Member of the Andhra Pradesh Legislative Assembly
- Incumbent
- Assumed office 2024
- Preceded by: Kotaru Abbaya Chowdary
- Constituency: Denduluru
- In office 2009–2019
- Preceded by: Maganti Venkateswara Rao
- Succeeded by: Kotaru Abbaya Chowdary
- Constituency: Denduluru

Personal details
- Party: Telugu Desam Party

= Chintamaneni Prabhakar =

Indian politician

Chintamaneni Prabhakar (born 3 January 1968) is an Indian politician from Andhra Pradesh. He is currently a Member of the Legislative Assembly 2024 from Denduluru Assembly constituency in Eluru district. Representing Telugu Desam Party, he represented the Denduluru Assembly constituency three times from 2009 to 2019 and from 2024 for his third term. He served as a whip of Andhra Pradesh Legislative Assembly from 2014 to 2019.

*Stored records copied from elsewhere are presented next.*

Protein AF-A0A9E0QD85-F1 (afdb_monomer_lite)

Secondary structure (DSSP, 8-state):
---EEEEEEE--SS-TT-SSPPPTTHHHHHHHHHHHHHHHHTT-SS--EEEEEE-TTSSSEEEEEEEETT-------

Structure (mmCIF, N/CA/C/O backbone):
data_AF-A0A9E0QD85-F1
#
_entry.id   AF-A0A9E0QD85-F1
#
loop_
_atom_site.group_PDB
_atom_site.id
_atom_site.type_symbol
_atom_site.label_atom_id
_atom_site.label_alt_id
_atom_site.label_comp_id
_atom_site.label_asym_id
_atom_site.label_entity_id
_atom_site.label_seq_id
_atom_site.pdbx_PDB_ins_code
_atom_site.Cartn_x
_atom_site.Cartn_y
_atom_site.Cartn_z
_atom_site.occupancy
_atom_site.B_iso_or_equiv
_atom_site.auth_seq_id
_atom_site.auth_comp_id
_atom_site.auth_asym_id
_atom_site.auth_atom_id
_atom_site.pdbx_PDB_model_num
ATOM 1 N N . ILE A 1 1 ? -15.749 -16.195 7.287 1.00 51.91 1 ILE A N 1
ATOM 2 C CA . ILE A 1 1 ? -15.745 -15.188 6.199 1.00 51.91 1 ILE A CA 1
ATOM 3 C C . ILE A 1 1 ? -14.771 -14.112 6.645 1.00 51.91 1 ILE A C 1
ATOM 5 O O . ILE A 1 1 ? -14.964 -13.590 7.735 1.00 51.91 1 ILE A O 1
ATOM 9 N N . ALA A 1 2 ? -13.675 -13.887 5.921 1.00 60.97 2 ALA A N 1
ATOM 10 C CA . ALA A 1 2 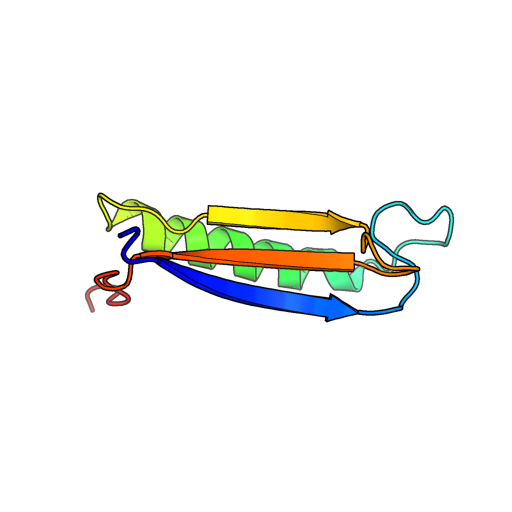? -12.712 -12.859 6.310 1.00 60.97 2 ALA A CA 1
ATOM 11 C C . ALA A 1 2 ? -13.345 -11.477 6.074 1.00 60.97 2 ALA A C 1
ATOM 13 O O . ALA A 1 2 ? -13.723 -11.161 4.949 1.00 60.97 2 ALA A O 1
ATOM 14 N N . ASN A 1 3 ? -13.512 -10.683 7.136 1.00 88.56 3 ASN A N 1
ATOM 15 C CA . ASN A 1 3 ? -14.082 -9.332 7.088 1.00 88.56 3 ASN A CA 1
ATOM 16 C C . ASN A 1 3 ? -13.012 -8.320 6.655 1.00 88.56 3 ASN A C 1
ATOM 18 O O . ASN A 1 3 ? -12.627 -7.445 7.429 1.00 88.56 3 ASN A O 1
ATOM 22 N N . ILE A 1 4 ? -12.501 -8.484 5.436 1.00 93.94 4 ILE A N 1
ATOM 23 C CA . ILE A 1 4 ? -11.377 -7.712 4.904 1.00 93.94 4 ILE A CA 1
ATOM 24 C C . ILE A 1 4 ? -11.776 -7.121 3.552 1.00 93.94 4 ILE A C 1
ATOM 26 O O . ILE A 1 4 ? -12.297 -7.818 2.683 1.00 93.94 4 ILE A O 1
ATOM 30 N N . MET A 1 5 ? -11.512 -5.831 3.377 1.00 94.62 5 MET A N 1
ATOM 31 C CA . MET A 1 5 ? -11.522 -5.148 2.090 1.00 94.62 5 MET A CA 1
ATOM 32 C C . MET A 1 5 ? -10.119 -5.215 1.483 1.00 94.62 5 MET A C 1
ATOM 34 O O . MET A 1 5 ? -9.132 -4.923 2.154 1.00 94.62 5 MET A O 1
ATOM 38 N N . GLN A 1 6 ? -10.034 -5.568 0.202 1.00 95.69 6 GLN A N 1
ATOM 39 C CA . GLN A 1 6 ? -8.788 -5.513 -0.558 1.00 95.69 6 GLN A CA 1
ATOM 40 C C . GLN A 1 6 ? -8.815 -4.316 -1.506 1.00 95.69 6 GLN A C 1
ATOM 42 O O . GLN A 1 6 ? -9.721 -4.195 -2.330 1.00 95.69 6 GLN A O 1
ATOM 47 N N . ILE A 1 7 ? -7.786 -3.476 -1.428 1.00 95.06 7 ILE A N 1
ATOM 48 C CA . ILE A 1 7 ? -7.516 -2.413 -2.396 1.00 95.06 7 ILE A CA 1
ATOM 49 C C . ILE A 1 7 ? -6.337 -2.867 -3.252 1.00 95.06 7 ILE A C 1
ATOM 51 O O . ILE A 1 7 ? -5.282 -3.222 -2.724 1.00 95.06 7 ILE A O 1
ATOM 55 N N . LEU A 1 8 ? -6.522 -2.868 -4.571 1.00 95.00 8 LEU A N 1
ATOM 56 C CA . LEU A 1 8 ? -5.496 -3.251 -5.534 1.00 95.00 8 LEU A CA 1
ATOM 57 C C . LEU A 1 8 ? -5.250 -2.098 -6.500 1.00 95.00 8 LEU A C 1
ATOM 59 O O . LEU A 1 8 ? -6.178 -1.641 -7.167 1.00 95.00 8 LEU A O 1
ATOM 63 N N . VAL A 1 9 ? -4.002 -1.651 -6.589 1.00 92.12 9 VAL A N 1
ATOM 64 C CA . VAL A 1 9 ? -3.564 -0.654 -7.567 1.00 92.12 9 VAL A CA 1
ATOM 65 C C . VAL A 1 9 ? -2.500 -1.305 -8.432 1.00 92.12 9 VAL A C 1
ATOM 67 O O . VAL A 1 9 ? -1.511 -1.816 -7.915 1.00 92.12 9 VAL A O 1
ATOM 70 N N . SER A 1 10 ? -2.707 -1.312 -9.744 1.00 92.38 10 SER A N 1
ATOM 71 C CA . SER A 1 10 ? -1.753 -1.869 -10.698 1.00 92.38 10 SER A CA 1
ATOM 72 C C . SER A 1 10 ? -1.444 -0.850 -11.776 1.00 92.38 10 SER A C 1
ATOM 74 O O . SER A 1 10 ? -2.353 -0.232 -12.328 1.00 92.38 10 SER A O 1
ATOM 76 N N . ASP A 1 11 ? -0.165 -0.716 -12.091 1.00 89.25 11 ASP A N 1
ATOM 77 C CA . ASP A 1 11 ? 0.310 0.026 -13.249 1.00 89.25 11 ASP A CA 1
ATOM 78 C C . ASP A 1 11 ? 1.033 -0.917 -14.216 1.00 89.25 11 ASP A C 1
ATOM 80 O O . ASP A 1 11 ? 1.405 -2.044 -13.879 1.00 89.25 11 ASP A O 1
ATOM 84 N N . ASN A 1 12 ? 1.208 -0.448 -15.444 1.00 91.44 12 ASN A N 1
ATOM 85 C CA . ASN A 1 12 ? 1.919 -1.140 -16.514 1.00 91.44 12 ASN A CA 1
ATOM 86 C C . ASN A 1 12 ? 3.229 -0.432 -16.906 1.00 91.44 12 ASN A C 1
ATOM 88 O O . ASN A 1 12 ? 3.702 -0.594 -18.032 1.00 91.44 12 ASN A O 1
ATOM 92 N N . GLY A 1 13 ? 3.790 0.381 -16.005 1.00 86.75 13 GLY A N 1
ATOM 93 C CA . GLY A 1 13 ? 5.032 1.121 -16.201 1.00 86.75 13 GLY A CA 1
ATOM 94 C C . GLY A 1 13 ? 6.278 0.236 -16.109 1.00 86.75 13 GLY A C 1
ATOM 95 O O . GLY A 1 13 ? 6.232 -0.974 -16.319 1.00 86.75 13 GLY A O 1
ATOM 96 N N . ARG A 1 14 ? 7.431 0.833 -15.785 1.00 82.75 14 ARG A N 1
ATOM 97 C CA . ARG A 1 14 ? 8.721 0.114 -15.762 1.00 82.75 14 ARG A CA 1
ATOM 98 C C . ARG A 1 14 ? 8.776 -1.033 -14.741 1.00 82.75 14 ARG A C 1
ATOM 100 O O . ARG A 1 14 ? 9.383 -2.066 -15.004 1.00 82.75 14 ARG A O 1
ATOM 107 N N . GLY A 1 15 ? 8.087 -0.881 -13.609 1.00 82.50 15 GLY A N 1
ATOM 108 C CA . GLY A 1 15 ? 8.104 -1.826 -12.489 1.00 82.50 15 GLY A CA 1
ATOM 109 C C . GLY A 1 15 ? 9.187 -1.539 -11.441 1.00 82.50 15 GLY A C 1
ATOM 110 O O . GLY A 1 15 ? 10.093 -0.737 -11.645 1.00 82.50 15 GLY A O 1
ATOM 111 N N . ILE A 1 16 ? 9.069 -2.177 -10.274 1.00 76.88 16 ILE A N 1
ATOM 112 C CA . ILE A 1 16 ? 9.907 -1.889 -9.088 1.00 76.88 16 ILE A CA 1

== Early life and education ==
Prabhakar is from Duggirala in the erstwhile West Godavari district which is currently in Eluru district. His father Kesavarao is a farmer. He completed his intermediate, the pre university course, from Sir Cattamanchi Ramalinga Reddy College, Eluru, in 1986.

== Career ==
Prabhakar won from Denduluru Assembly constituency representing Telugu Desam Party in the 2024 Andhra Pradesh Legislative Assembly election. He polled 107,287 votes and defeated his nearest rival, Kotaru Abbaya Chowdary of YSR Congress Party, by a margin of 26,266 votes.